My knowledge limits itself to distributed systems, cryptography and
development in general as a software engineer and elections as a voter.

From the point of view of a voter, I can summarize what I care about in an
election as follows:

\- My vote is counted in the final tally ("verifiability")

\- Every vote counted was cast by an eligible citizen, with no duplicates
(validity & uniqueness)

\- Every vote cast was properly counted into its correspondent candidate tally
(integrity)

\- The final count results from the sum of all the votes that meet the above
requirements

Now, paper ballets do all of this pretty well. But I should stress the
"pretty" part, as plenty of shenanigans can happen at a local level that put
these properties at risk. The thinking goes that since voting, especially in
the US, is pretty decentralized, the final tally ends up trending towards a
true result. Also, records are kept so that if the results are put into
question, they can be verified. However, that has not stopped elections from
being rigged in many parts of the world. In fact, even in the US this has
happened previously [1], albeit not public elections per-se (but still
politically-relevant ones).

Now, I'm not saying that the _magical_ blockchain can fix all of this.
Clearly, when it comes to validity, things can quickly get increasingly
difficult to tackle.
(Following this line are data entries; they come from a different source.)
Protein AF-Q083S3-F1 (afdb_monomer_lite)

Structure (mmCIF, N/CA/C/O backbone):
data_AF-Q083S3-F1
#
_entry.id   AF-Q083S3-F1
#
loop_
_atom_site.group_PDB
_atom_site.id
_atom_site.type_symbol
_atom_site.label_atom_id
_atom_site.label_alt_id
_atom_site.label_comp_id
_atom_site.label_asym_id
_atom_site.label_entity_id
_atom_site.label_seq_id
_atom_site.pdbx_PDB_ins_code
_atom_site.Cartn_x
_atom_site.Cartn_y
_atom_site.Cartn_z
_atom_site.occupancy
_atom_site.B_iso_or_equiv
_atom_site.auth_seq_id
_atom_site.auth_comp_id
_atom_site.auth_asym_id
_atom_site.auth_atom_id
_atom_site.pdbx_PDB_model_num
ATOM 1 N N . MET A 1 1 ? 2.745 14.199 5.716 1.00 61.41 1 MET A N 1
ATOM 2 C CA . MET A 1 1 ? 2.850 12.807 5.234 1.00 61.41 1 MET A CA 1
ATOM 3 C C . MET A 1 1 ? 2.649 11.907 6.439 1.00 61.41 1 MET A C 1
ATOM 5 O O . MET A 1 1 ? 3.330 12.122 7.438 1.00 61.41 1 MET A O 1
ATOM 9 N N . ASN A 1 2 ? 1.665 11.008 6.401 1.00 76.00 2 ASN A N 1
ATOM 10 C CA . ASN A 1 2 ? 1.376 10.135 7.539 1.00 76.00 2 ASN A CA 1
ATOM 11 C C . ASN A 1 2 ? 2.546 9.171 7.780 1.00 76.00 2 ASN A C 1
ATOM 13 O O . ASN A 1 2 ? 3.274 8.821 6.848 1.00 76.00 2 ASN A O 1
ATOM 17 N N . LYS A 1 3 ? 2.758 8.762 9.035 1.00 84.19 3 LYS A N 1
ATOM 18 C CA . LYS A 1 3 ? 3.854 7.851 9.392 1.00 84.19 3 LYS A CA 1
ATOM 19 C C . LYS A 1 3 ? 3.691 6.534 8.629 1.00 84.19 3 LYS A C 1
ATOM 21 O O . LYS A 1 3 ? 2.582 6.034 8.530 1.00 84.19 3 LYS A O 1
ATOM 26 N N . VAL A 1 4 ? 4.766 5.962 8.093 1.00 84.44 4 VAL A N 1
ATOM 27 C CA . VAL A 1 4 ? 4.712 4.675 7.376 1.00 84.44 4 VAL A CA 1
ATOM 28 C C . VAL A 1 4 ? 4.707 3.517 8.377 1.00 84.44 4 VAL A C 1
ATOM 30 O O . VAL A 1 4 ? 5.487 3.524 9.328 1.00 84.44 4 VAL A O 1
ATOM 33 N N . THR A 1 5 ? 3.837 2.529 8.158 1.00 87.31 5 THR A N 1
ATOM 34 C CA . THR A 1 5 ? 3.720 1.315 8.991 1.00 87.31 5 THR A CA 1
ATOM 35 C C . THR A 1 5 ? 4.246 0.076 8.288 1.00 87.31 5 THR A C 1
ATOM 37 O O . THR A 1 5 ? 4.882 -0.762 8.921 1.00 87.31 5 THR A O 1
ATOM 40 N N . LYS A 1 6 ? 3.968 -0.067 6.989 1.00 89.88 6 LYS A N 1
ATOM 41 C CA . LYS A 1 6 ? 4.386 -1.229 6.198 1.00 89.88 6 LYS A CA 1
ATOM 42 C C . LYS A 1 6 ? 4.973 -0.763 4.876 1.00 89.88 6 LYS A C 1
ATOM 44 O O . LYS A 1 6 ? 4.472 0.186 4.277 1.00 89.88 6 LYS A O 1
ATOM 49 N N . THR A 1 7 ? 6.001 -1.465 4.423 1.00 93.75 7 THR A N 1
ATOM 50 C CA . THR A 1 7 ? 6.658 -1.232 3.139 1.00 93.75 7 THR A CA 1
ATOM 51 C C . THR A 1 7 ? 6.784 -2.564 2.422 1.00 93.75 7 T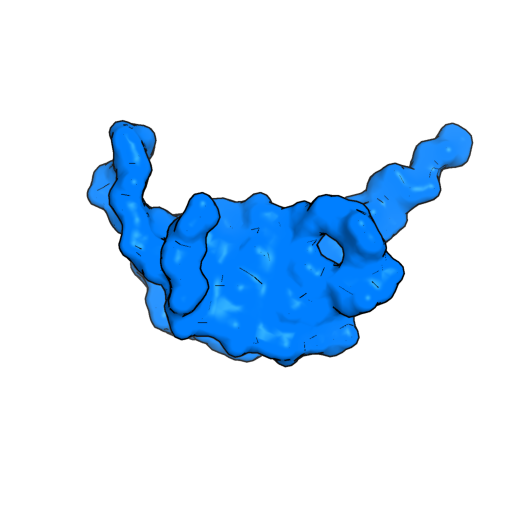HR A C 1
ATOM 53 O O . THR A 1 7 ? 7.234 -3.542 3.014 1.00 93.75 7 THR A O 1
ATOM 56 N N . PHE A 1 8 ? 6.404 -2.582 1.153 1.00 95.00 8 PHE A N 1
ATOM 57 C CA . PHE A 1 8 ? 6.438 -3.747 0.287 1.00 95.00 8 PHE A CA 1
ATOM 58 C C . PHE A 1 8 ? 7.281 -3.416 -0.940 1.00 95.00 8 PHE A C 1
ATOM 60 O O . PHE A 1 8 ? 6.977 -2.484 -1.689 1.00 95.00 8 PHE A O 1
ATOM 67 N N . SER A 1 9 ? 8.346 -4.182 -1.145 1.00 94.56 9 SER A N 1
ATOM 68 C CA . SER A 1 9 ? 9.131 -4.122 -2.375 1.00 94.56 9 SER A CA 1
ATOM 69 C C . SER A 1 9 ? 8.437 -4.983 -3.420 1.00 94.56 9 SER A C 1
ATOM 71 O O . SER A 1 9 ? 8.283 -6.183 -3.214 1.00 94.56 9 SER A O 1
ATOM 73 N N . THR A 1 10 ? 7.997 -4.374 -4.514 1.00 93.12 10 THR A N 1
ATOM 74 C CA . THR A 1 10 ? 7.319 -5.058 -5.626 1.00 93.12 10 THR A CA 1
ATOM 75 C C . THR A 1 10 ? 8.247 -5.159 -6.830 1.00 93.12 10 THR A C 1
ATOM 77 O O . THR A 1 10 ? 9.313 -4.537 -6.861 1.00 93.12 10 THR A O 1
ATOM 80 N N . LYS A 1 11 ? 7.840 -5.895 -7.868 1.00 90.19 11 LYS A N 1
ATOM 81 C CA . LYS A 1 11 ? 8.637 -5.997 -9.103 1.00 90.19 11 LYS A CA 1
ATOM 82 C C . LYS A 1 11 ? 8.839 -4.654 -9.816 1.00 90.19 11 LYS A C 1
ATOM 84 O O . LYS A 1 11 ? 9.868 -4.458 -10.458 1.00 90.19 11 LYS A O 1
ATOM 89 N N . GLN A 1 12 ? 7.867 -3.744 -9.736 1.00 86.94 12 GLN A N 1
ATOM 90 C CA . GLN A 1 12 ? 7.864 -2.488 -10.507 1.00 86.94 12 GLN A CA 1
ATOM 91 C C . GLN A 1 12 ? 8.226 -1.254 -9.665 1.00 86.94 12 GLN A C 1
ATOM 93 O O . GLN A 1 12 ? 8.598 -0.216 -10.217 1.00 86.94 12 GLN A O 1
ATOM 98 N N . GLY A 1 13 ? 8.160 -1.358 -8.338 1.00 90.88 13 GLY A N 1
ATOM 99 C CA . GLY A 1 13 ? 8.382 -0.235 -7.433 1.00 90.88 13 GLY A CA 1
ATOM 100 C C . GLY A 1 13 ? 8.253 -0.606 -5.961 1.00 90.88 13 GLY A C 1
ATOM 101 O O . GLY A 1 13 ? 8.285 -1.775 -5.582 1.00 90.88 13 GLY A O 1
ATOM 102 N N . VAL A 1 14 ? 8.054 0.397 -5.119 1.00 93.56 14 VAL A N 1
ATOM 103 C CA . VAL A 1 14 ? 7.832 0.234 -3.681 1.00 93.56 14 VAL A CA 1
ATOM 104 C C . VAL A 1 14 ? 6.434 0.722 -3.333 1.00 93.56 14 VAL A C 1
ATOM 106 O O . VAL A 1 14 ? 6.047 1.819 -3.731 1.00 93.56 14 VAL A O 1
ATOM 109 N N . VAL A 1 15 ? 5.688 -0.078 -2.573 1.00 93.81 15 VAL A N 1
ATOM 110 C CA . VAL A 1 15 ? 4.392 0.307 -2.004 1.00 93.81 15 VAL A CA 1
ATOM 111 C C . VAL A 1 15 ? 4.555 0.526 -0.506 1.00 93.81 15 VAL A C 1
ATOM 113 O O . VAL A 1 15 ? 5.061 -0.345 0.197 1.00 93.81 15 VAL A O 1
ATOM 116 N N . THR A 1 16 ? 4.121 1.671 0.006 1.00 94.00 16 THR A N 1
ATOM 117 C CA . THR A 1 16 ? 4.106 1.969 1.440 1.00 94.00 16 THR A CA 1
ATOM 118 C C . THR A 1 16 ? 2.682 2.186 1.923 1.00 94.00 16 THR A C 1
ATOM 120 O O . THR A 1 16 ? 1.866 2.785 1.229 1.00 94.00 16 THR A O 1
ATOM 123 N N . LEU A 1 17 ? 2.384 1.695 3.125 1.00 93.62 17 LEU A N 1
ATOM 124 C CA . LEU A 1 17 ? 1.132 1.952 3.828 1.00 93.62 17 LEU A CA 1
ATOM 125 C C . LEU A 1 17 ? 1.390 2.849 5.031 1.00 93.62 17 LEU A C 1
ATOM 127 O O . LEU A 1 17 ? 2.317 2.596 5.811 1.00 93.62 17 LEU A O 1
ATOM 131 N N . SER A 1 18 ? 0.550 3.858 5.221 1.00 93.38 18 SER A N 1
ATOM 132 C CA . SER A 1 18 ? 0.603 4.705 6.405 1.00 93.38 18 SER A CA 1
ATOM 133 C C . SER A 1 18 ? 0.076 4.000 7.658 1.00 93.38 18 SER A C 1
ATOM 135 O O . SER A 1 18 ? -0.589 2.968 7.608 1.00 93.38 18 SER A O 1
ATOM 137 N N . THR A 1 19 ? 0.355 4.577 8.822 1.00 91.44 19 THR A N 1
ATOM 138 C CA . THR A 1 19 ? -0.404 4.339 10.050 1.00 91.44 19 THR A CA 1
ATOM 139 C C . THR A 1 19 ? -1.852 4.751 9.821 1.00 91.44 19 THR A C 1
ATOM 141 O O . THR A 1 19 ? -2.069 5.760 9.137 1.00 91.44 19 THR A O 1
ATOM 144 N N . PRO A 1 20 ? -2.828 4.028 10.395 1.00 92.31 20 PRO A N 1
ATOM 145 C CA . PRO A 1 20 ? -4.213 4.467 10.394 1.00 92.31 20 PRO A CA 1
ATOM 146 C C . PRO A 1 20 ? -4.351 5.882 10.971 1.00 92.31 20 PRO A C 1
ATOM 148 O O . PRO A 1 20 ? -3.719 6.208 11.977 1.00 92.31 20 PRO A O 1
ATOM 151 N N . PHE A 1 21 ? -5.157 6.724 10.332 1.00 90.88 21 PHE A N 1
ATOM 152 C CA . PHE A 1 21 ? -5.415 8.104 10.744 1.00 90.88 21 PHE A CA 1
ATOM 153 C C . PHE A 1 21 ? -6.888 8.467 10.547 1.00 90.88 21 PHE A C 1
ATOM 155 O O . PHE A 1 21 ? -7.576 7.886 9.713 1.00 90.88 21 PHE A O 1
ATOM 162 N N . PHE A 1 22 ? -7.391 9.427 11.319 1.00 90.69 22 PHE A N 1
ATOM 163 C CA . PHE A 1 22 ? -8.753 9.935 11.151 1.00 90.69 22 PHE A CA 1
ATOM 164 C C . PHE A 1 22 ? -8.776 11.111 10.174 1.00 90.69 22 PHE A C 1
ATOM 166 O O . PHE A 1 22 ? -7.833 11.900 10.112 1.00 90.69 22 PHE A O 1
ATOM 173 N N . THR A 1 23 ? -9.875 11.247 9.434 1.00 86.12 23 THR A N 1
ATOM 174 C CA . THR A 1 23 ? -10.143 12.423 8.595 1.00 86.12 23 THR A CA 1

For instance, proving your citizenship provides a single
point of failure vulnerable to government malfeasance if such is desired. If a
government entity is responsible for issuing voting rights, they can simply
make up a law or straight up strip you of your voting rights, therefore
censoring you. I would tackle this by making voting an inalienable right, but
clearly that is not the case in some countries (e.g. felony disenfranchisement
in the US and other places). Another problem is the recovery of
lost/stolen/phished voting "keys"/id (in a hypothetical blockchain
environment). I would tackle this with a revoke/reissue mechanism, but again,
the central entity that can revoke and reissue a key/id for you can be a point
of failure. So clearly blockchain does not fix everything.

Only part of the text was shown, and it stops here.